MATERIAL SHOWN:
★ ★ ★ ★ ★
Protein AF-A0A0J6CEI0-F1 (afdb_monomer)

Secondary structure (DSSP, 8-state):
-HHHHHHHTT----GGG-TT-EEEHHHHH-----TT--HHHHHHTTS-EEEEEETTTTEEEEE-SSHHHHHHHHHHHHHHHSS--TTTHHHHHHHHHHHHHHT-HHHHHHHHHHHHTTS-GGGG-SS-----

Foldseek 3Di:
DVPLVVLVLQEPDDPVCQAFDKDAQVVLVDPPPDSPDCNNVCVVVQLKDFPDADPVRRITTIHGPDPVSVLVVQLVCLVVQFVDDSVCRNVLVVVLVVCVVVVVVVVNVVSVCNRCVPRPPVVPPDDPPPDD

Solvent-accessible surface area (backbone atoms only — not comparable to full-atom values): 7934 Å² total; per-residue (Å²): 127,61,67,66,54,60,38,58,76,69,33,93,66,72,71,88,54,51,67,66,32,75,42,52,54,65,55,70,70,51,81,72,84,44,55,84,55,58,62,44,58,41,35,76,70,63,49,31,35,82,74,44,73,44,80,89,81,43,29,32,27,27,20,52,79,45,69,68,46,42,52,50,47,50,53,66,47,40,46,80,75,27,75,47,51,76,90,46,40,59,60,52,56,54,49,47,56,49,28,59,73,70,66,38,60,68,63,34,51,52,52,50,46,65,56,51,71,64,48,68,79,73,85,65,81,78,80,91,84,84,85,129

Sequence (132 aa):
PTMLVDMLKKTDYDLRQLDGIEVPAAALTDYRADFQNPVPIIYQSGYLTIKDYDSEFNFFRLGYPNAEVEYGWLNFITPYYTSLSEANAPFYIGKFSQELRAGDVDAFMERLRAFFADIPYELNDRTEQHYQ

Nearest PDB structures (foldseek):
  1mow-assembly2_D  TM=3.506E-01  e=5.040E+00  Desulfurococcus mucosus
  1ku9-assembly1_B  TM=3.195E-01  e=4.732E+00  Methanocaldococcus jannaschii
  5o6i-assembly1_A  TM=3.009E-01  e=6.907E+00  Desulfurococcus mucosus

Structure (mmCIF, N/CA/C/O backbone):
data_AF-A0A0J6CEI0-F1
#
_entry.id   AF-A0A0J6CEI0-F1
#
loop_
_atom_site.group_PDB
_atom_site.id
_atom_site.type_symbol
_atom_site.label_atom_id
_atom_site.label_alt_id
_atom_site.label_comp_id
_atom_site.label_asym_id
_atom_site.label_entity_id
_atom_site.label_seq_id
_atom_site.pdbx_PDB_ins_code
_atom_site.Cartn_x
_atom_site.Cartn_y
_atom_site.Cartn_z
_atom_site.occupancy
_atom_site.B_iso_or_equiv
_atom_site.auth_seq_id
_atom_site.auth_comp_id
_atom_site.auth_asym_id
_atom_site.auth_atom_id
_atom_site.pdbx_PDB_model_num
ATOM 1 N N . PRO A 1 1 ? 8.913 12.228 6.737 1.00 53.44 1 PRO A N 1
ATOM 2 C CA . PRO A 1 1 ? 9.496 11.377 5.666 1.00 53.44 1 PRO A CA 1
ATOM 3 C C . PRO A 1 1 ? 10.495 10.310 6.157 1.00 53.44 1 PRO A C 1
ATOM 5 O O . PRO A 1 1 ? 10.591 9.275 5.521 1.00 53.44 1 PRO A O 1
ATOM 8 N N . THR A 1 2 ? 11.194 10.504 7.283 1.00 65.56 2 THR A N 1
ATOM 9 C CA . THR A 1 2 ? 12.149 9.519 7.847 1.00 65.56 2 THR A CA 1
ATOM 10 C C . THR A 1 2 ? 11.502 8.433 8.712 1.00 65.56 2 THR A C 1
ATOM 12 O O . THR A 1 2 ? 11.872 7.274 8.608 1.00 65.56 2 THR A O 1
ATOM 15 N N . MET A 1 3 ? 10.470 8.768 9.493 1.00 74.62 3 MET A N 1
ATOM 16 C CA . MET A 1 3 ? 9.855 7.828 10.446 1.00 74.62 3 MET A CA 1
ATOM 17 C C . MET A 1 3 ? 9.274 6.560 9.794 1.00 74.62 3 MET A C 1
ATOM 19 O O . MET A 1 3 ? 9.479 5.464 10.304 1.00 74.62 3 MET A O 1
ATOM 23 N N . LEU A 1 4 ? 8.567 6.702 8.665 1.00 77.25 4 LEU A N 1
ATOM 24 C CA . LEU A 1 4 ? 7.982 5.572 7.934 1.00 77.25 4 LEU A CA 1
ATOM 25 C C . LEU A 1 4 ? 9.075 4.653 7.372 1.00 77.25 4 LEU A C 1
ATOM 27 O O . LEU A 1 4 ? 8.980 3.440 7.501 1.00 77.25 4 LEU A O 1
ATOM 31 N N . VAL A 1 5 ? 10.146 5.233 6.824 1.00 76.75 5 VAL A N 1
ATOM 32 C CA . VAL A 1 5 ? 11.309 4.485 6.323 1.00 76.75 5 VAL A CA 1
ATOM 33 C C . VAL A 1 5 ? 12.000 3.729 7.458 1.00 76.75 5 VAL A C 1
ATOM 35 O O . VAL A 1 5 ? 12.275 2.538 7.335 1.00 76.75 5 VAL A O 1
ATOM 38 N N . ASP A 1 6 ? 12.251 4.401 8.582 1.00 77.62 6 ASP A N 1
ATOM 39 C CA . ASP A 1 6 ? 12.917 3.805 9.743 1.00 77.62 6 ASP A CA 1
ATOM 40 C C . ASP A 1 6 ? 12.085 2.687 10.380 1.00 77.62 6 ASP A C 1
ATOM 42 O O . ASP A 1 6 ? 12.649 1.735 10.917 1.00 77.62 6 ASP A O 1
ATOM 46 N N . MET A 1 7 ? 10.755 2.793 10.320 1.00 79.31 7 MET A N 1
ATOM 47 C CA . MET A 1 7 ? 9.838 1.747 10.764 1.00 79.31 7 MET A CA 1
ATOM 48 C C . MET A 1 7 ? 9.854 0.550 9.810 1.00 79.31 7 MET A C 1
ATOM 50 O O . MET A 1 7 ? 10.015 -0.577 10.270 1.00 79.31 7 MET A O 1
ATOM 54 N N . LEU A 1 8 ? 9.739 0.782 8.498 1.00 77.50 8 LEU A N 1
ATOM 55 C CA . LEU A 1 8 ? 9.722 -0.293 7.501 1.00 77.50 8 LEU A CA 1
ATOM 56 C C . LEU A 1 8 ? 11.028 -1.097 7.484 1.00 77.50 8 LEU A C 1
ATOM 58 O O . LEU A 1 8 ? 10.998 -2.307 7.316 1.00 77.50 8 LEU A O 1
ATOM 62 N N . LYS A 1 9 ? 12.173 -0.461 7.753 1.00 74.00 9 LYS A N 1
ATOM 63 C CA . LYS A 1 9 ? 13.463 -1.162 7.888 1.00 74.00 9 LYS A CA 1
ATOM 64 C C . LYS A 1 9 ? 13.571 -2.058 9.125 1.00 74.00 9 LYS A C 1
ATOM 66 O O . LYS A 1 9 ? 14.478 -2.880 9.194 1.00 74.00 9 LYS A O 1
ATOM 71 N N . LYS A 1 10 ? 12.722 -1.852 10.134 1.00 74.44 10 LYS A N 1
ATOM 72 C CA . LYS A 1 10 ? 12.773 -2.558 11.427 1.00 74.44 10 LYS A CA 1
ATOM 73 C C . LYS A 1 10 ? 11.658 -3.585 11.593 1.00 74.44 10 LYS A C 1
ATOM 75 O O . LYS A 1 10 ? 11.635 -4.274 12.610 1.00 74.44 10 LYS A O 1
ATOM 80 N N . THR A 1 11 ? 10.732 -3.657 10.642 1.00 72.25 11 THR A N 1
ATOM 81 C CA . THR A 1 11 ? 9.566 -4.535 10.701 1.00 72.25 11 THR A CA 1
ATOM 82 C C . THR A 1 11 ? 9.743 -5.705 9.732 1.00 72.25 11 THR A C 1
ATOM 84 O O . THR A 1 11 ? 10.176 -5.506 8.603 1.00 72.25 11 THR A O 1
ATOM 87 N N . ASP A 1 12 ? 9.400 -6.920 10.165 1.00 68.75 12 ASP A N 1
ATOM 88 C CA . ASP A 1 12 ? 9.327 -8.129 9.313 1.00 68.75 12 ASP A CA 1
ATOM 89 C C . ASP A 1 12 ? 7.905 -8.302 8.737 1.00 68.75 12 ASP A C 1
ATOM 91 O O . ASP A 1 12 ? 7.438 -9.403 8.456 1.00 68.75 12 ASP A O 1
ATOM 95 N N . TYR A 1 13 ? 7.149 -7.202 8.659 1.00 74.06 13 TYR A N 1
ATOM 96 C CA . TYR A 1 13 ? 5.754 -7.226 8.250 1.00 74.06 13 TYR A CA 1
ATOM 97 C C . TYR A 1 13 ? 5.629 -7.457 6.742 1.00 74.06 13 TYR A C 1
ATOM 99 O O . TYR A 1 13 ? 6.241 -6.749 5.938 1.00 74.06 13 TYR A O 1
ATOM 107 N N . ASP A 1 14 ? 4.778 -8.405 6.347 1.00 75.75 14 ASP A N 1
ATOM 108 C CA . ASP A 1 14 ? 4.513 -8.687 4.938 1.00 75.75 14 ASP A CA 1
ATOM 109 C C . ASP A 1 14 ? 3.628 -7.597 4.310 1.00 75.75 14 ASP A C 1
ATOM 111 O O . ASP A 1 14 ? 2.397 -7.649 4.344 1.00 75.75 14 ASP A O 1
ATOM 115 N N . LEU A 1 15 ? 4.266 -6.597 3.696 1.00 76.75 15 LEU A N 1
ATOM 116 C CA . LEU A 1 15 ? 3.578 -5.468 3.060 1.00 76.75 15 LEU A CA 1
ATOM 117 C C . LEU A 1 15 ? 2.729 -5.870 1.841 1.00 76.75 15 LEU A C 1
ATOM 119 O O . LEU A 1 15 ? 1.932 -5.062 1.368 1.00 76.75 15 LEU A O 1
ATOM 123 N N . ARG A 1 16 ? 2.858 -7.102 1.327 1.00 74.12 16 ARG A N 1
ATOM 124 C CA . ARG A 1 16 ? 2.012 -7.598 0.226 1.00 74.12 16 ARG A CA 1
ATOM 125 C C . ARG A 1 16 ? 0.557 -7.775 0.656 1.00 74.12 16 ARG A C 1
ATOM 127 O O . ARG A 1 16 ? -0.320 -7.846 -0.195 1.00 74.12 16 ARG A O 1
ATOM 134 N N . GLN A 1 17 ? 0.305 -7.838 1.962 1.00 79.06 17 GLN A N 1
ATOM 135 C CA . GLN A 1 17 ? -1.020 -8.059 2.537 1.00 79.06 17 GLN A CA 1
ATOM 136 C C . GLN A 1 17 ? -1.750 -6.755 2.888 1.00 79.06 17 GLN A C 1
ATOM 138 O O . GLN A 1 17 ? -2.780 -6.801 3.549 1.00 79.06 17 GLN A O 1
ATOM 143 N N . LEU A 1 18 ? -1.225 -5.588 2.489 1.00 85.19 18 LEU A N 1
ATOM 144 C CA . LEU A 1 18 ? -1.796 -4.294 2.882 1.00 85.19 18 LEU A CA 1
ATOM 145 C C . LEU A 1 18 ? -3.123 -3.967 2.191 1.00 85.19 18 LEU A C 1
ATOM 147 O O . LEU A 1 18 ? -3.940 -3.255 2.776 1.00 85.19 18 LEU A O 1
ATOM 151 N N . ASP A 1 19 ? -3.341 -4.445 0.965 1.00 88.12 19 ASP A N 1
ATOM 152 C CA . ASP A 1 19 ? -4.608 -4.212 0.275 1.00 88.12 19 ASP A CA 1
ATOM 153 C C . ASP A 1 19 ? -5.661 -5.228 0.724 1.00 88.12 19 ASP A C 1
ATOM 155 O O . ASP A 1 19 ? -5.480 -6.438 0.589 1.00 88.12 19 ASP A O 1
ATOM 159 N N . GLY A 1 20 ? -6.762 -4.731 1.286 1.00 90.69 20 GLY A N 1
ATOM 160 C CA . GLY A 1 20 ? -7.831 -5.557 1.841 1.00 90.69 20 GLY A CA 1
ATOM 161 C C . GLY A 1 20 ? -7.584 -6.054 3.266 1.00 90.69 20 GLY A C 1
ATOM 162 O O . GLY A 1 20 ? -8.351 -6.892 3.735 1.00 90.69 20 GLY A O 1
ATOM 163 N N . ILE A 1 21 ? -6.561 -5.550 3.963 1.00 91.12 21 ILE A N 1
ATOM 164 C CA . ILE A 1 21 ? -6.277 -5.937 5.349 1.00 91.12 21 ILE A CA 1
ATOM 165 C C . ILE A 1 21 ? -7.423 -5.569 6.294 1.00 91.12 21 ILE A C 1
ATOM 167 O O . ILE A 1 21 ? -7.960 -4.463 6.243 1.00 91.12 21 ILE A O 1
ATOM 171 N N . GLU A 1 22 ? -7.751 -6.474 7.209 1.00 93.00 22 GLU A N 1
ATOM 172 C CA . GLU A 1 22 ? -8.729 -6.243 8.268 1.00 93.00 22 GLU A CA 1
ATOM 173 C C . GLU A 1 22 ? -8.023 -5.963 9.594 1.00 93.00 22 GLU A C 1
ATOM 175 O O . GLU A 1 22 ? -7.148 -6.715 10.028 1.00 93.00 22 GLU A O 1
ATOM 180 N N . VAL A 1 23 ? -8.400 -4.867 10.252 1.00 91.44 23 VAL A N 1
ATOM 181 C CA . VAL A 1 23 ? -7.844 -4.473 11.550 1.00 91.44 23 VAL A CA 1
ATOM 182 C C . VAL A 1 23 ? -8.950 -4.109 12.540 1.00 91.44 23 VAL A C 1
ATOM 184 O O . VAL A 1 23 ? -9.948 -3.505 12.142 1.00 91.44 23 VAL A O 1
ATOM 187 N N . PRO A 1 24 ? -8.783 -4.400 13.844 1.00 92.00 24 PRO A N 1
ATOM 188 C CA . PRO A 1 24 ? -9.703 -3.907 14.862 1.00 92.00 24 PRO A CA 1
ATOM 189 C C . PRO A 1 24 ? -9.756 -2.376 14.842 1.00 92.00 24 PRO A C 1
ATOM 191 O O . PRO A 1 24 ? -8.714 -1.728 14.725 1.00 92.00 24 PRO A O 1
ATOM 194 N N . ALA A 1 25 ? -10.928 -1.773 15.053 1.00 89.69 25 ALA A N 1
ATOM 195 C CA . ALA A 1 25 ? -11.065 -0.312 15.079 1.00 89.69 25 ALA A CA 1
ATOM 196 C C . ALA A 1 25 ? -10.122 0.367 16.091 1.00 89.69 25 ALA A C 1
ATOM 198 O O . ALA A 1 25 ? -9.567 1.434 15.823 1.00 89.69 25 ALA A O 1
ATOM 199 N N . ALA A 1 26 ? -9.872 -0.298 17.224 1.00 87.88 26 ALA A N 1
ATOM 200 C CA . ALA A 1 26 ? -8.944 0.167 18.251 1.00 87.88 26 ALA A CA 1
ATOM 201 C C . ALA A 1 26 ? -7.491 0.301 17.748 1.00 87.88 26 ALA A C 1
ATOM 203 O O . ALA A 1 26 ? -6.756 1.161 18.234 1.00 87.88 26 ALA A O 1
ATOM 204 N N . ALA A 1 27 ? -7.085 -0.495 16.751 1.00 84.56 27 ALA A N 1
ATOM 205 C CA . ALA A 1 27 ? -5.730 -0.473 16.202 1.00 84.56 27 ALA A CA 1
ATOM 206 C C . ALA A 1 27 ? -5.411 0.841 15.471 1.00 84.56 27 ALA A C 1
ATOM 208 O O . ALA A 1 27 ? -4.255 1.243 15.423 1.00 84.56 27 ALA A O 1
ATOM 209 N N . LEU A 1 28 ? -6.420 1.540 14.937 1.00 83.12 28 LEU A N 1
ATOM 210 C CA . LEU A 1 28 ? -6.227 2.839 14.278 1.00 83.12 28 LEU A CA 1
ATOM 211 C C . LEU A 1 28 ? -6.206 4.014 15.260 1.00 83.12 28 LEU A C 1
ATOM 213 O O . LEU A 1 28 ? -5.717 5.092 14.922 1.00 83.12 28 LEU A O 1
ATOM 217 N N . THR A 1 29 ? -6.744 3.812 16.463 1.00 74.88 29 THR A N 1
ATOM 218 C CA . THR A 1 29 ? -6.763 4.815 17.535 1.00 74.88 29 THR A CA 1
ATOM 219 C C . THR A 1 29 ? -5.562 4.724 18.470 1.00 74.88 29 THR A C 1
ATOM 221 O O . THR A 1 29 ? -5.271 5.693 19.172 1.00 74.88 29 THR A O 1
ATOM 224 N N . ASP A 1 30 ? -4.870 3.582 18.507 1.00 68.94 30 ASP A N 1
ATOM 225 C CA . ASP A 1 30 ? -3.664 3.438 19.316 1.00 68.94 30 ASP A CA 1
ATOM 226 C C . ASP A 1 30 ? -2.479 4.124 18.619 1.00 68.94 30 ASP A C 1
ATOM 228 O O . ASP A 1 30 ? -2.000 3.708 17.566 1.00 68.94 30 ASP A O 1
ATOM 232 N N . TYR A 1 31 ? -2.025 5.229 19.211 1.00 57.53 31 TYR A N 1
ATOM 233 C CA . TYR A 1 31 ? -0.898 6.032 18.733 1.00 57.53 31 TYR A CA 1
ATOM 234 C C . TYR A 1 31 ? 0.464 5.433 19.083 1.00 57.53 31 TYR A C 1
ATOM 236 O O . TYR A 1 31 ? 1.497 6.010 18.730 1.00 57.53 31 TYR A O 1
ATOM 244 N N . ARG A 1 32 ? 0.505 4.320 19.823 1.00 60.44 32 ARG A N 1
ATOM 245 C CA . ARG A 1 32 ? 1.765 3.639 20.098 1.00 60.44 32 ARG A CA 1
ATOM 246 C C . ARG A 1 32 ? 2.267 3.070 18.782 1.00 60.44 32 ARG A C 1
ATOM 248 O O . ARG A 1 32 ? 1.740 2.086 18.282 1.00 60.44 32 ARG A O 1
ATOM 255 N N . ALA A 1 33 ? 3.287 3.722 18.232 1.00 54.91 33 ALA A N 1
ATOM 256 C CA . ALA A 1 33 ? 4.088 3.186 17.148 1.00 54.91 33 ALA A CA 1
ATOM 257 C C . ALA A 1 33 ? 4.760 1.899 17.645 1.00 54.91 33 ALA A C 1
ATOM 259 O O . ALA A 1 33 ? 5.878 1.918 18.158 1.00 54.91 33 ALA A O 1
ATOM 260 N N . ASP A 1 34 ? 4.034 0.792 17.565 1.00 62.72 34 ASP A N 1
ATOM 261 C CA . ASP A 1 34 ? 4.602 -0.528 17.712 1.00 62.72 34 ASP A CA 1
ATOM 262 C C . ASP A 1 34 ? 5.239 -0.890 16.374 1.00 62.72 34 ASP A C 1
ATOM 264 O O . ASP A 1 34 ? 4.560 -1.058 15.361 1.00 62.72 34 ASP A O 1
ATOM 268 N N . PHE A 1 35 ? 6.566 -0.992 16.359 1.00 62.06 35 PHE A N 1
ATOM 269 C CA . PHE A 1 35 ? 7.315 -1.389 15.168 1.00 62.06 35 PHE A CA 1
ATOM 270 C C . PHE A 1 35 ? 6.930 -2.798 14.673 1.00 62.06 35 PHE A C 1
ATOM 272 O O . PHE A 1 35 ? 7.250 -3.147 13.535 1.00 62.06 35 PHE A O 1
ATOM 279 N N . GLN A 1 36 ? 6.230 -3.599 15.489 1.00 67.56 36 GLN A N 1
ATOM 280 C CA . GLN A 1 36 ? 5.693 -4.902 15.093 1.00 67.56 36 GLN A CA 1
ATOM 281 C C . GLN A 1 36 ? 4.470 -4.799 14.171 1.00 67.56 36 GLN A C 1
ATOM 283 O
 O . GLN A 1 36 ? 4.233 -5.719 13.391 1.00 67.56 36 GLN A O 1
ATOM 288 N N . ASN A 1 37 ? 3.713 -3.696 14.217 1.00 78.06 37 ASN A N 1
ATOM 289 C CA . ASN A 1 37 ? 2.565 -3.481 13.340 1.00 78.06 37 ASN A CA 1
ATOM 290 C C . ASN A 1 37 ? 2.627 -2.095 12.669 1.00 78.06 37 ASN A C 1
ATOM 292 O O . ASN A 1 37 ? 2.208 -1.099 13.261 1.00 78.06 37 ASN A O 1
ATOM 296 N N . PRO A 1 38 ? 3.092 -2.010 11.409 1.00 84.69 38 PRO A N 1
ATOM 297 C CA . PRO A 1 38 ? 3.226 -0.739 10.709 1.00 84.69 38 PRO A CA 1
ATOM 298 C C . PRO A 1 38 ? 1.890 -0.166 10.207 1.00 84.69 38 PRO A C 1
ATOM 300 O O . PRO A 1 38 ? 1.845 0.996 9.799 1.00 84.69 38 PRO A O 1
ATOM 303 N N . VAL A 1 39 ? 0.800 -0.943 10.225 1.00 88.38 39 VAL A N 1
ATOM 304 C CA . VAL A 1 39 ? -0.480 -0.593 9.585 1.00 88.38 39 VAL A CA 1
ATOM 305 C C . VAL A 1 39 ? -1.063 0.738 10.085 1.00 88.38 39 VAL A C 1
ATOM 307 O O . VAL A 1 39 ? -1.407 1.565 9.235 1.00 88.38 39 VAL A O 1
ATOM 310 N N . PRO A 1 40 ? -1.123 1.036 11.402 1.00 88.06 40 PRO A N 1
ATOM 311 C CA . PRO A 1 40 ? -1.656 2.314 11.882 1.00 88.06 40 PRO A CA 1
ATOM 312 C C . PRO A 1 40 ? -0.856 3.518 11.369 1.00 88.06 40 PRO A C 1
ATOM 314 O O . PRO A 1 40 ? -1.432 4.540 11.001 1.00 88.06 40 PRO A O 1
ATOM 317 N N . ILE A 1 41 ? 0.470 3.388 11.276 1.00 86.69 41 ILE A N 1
★ ★ ★ ★ ★
WHAT NEEDS TO BE DONE: Starting at the line that has "ATOM 116 C CA" and ending at the line that has "ATOM 134 N N", please write out the lines above exactly, leaving out all others.

WRITTEN SOLUTION:
ATOM 116 C CA . LEU A 1 15 ? 3.578 -5.468 3.060 1.00 76.75 15 LEU A CA 1
ATOM 117 C C . LEU A 1 15 ? 2.729 -5.870 1.841 1.00 76.75 15 LEU A C 1
ATOM 119 O O . LEU A 1 15 ? 1.932 -5.062 1.368 1.00 76.75 15 LEU A O 1
ATOM 123 N N . ARG A 1 16 ? 2.858 -7.102 1.327 1.00 74.12 16 ARG A N 1
ATOM 124 C CA . ARG A 1 16 ? 2.012 -7.598 0.226 1.00 74.12 16 ARG A CA 1
ATOM 125 C C . ARG A 1 16 ? 0.557 -7.775 0.656 1.00 74.12 16 ARG A C 1
ATOM 127 O O . ARG A 1 16 ? -0.320 -7.846 -0.195 1.00 74.12 16 ARG A O 1
ATOM 134 N N . GLN A 1 17 ? 0.305 -7.838 1.962 1.00 79.06 17 GLN A N 1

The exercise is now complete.